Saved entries
━━━━━━━━━━━━━━━━━━━━━━━━━━━━━━
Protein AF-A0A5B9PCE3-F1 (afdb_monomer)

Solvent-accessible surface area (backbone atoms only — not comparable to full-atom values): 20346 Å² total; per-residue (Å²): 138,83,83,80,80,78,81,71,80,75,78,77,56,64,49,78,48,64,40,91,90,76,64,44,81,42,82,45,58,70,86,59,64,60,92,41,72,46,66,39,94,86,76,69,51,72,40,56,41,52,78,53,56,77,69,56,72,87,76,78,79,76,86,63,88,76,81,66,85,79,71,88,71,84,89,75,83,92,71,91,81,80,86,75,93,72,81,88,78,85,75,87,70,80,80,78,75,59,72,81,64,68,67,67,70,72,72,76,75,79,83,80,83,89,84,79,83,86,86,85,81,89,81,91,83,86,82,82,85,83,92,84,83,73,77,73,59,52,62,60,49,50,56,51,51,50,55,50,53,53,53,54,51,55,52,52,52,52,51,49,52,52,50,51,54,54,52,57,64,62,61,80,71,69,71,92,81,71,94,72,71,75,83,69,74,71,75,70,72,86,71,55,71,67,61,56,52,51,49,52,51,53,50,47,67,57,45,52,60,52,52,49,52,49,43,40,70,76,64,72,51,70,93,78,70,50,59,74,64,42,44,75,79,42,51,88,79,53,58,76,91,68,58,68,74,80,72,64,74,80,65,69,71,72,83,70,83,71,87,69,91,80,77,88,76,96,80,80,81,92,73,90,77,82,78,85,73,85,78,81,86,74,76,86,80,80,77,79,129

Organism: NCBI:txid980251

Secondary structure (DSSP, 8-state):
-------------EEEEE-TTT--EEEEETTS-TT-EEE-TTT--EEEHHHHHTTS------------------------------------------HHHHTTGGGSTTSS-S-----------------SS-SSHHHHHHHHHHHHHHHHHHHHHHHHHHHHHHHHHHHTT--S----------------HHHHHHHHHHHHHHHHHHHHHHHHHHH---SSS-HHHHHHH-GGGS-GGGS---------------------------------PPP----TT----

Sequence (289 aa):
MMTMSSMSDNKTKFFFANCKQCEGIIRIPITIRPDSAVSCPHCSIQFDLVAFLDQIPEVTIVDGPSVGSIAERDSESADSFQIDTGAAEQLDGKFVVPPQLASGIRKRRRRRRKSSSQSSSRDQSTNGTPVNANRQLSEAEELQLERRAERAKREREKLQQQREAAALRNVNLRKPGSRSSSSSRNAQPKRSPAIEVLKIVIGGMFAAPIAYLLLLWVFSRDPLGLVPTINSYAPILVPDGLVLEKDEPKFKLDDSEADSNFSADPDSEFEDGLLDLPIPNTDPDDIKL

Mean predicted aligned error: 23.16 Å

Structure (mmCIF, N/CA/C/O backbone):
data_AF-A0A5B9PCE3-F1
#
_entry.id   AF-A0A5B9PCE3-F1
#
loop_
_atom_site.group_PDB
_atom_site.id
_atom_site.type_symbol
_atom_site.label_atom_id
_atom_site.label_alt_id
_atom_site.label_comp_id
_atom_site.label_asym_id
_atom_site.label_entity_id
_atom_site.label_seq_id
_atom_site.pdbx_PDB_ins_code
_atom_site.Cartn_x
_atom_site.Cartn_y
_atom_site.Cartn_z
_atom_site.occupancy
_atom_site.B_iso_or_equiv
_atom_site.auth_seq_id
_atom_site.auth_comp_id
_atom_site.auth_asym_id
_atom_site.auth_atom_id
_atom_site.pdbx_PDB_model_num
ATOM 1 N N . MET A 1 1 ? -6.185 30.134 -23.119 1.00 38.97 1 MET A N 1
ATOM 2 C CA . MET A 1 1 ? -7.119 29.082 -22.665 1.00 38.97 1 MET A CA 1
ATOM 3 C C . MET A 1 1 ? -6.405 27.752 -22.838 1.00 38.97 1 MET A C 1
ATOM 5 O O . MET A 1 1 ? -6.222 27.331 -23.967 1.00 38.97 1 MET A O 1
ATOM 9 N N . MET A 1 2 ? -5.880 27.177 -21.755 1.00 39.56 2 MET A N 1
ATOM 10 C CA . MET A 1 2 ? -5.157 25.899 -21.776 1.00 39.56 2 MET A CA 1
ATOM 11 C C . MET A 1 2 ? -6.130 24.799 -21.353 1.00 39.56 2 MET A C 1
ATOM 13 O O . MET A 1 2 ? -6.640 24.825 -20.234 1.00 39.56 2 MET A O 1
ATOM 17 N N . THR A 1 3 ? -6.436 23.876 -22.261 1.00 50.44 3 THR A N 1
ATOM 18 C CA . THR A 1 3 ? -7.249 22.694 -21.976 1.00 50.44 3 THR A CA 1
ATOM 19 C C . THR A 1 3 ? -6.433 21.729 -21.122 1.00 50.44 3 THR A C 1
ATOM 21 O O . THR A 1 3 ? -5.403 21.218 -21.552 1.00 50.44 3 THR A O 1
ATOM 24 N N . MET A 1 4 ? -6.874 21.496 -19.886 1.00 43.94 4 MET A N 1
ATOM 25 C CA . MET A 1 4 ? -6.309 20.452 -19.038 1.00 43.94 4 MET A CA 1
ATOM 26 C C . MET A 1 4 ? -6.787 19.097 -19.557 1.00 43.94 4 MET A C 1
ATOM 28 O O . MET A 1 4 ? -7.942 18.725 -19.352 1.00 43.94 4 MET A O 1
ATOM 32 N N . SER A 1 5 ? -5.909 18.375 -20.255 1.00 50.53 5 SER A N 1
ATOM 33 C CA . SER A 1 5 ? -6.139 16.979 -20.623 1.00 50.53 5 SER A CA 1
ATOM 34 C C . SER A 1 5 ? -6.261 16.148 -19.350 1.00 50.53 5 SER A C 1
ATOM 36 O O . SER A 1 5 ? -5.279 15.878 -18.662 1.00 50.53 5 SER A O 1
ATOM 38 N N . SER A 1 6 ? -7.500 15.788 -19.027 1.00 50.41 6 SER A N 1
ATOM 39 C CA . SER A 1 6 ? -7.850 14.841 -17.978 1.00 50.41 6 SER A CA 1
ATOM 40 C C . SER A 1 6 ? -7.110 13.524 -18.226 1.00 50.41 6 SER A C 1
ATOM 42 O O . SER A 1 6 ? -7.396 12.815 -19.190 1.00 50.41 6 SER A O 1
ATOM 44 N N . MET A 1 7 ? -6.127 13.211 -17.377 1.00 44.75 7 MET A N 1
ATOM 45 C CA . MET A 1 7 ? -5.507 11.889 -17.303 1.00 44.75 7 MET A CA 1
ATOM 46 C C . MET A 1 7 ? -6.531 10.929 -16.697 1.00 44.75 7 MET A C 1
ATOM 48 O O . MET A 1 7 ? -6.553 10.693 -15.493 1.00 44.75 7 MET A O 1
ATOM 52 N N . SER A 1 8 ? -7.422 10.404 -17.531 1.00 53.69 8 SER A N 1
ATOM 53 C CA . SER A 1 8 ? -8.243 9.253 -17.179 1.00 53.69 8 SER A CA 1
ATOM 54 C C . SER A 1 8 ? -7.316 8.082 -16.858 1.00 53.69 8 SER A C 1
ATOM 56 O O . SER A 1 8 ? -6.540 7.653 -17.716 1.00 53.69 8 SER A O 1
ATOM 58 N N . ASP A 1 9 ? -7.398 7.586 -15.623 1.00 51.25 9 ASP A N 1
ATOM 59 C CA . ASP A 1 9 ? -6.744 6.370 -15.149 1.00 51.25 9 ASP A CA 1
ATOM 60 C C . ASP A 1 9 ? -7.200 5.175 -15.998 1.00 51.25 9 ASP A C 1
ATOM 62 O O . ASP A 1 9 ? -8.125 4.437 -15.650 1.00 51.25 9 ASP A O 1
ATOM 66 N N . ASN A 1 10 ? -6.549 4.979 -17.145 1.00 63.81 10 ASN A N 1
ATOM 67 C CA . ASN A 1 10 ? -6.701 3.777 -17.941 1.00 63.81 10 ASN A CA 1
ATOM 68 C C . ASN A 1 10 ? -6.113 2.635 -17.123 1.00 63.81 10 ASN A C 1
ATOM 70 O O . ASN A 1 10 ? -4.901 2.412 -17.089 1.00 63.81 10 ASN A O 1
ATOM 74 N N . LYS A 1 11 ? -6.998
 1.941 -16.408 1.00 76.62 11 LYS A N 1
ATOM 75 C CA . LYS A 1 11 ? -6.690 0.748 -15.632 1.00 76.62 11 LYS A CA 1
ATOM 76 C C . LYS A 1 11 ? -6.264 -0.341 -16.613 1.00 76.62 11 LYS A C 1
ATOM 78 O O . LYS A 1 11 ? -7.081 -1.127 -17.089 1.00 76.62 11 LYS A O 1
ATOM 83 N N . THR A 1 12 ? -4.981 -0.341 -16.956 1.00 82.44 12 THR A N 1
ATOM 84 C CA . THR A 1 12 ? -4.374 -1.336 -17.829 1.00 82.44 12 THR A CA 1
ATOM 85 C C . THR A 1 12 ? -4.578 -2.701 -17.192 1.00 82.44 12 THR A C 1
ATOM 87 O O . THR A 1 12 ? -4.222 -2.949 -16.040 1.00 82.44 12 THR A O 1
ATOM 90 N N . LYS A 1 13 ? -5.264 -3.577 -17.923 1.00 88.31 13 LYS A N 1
━━━━━━━━━━━━━━━━━━━━━━━━━━━━━━
## Problem description
Every line from the one containing "ATOM 66 N N" through the end of the data must be repeated exactly, and no other line.

## Final answer
ATOM 66 N N . ASN A 1 10 ? -6.549 4.979 -17.145 1.00 63.81 10 ASN A N 1
ATOM 67 C CA . ASN A 1 10 ? -6.701 3.777 -17.941 1.00 63.81 10 ASN A CA 1
ATOM 68 C C . ASN A 1 10 ? -6.113 2.635 -17.123 1.00 63.81 10 ASN A C 1
ATOM 70 O O . ASN A 1 10 ? -4.901 2.412 -17.089 1.00 63.81 10 ASN A O 1
ATOM 74 N N . LYS A 1 11 ? -6.998
 1.941 -16.408 1.00 76.62 11 LYS A N 1
ATOM 75 C CA . LYS A 1 11 ? -6.690 0.748 -15.632 1.00 76.62 11 LYS A CA 1
ATOM 76 C C . LYS A 1 11 ? -6.264 -0.341 -16.613 1.00 76.62 11 LYS A C 1
ATOM 78 O O . LYS A 1 11 ? -7.081 -1.127 -17.089 1.00 76.62 11 LYS A O 1
ATOM 83 N N . THR A 1 12 ? -4.981 -0.341 -16.956 1.00 82.44 12 THR A N 1
ATOM 84 C CA . THR A 1 12 ? -4.374 -1.336 -17.829 1.00 82.44 12 THR A CA 1
ATOM 85 C C . THR A 1 12 ? -4.578 -2.701 -17.192 1.00 82.44 12 THR A C 1
ATOM 87 O O . THR A 1 12 ? -4.222 -2.949 -16.040 1.00 82.44 12 THR A O 1
ATOM 90 N N . LYS A 1 13 ? -5.264 -3.577 -17.923 1.00 88.31 13 LYS A N 1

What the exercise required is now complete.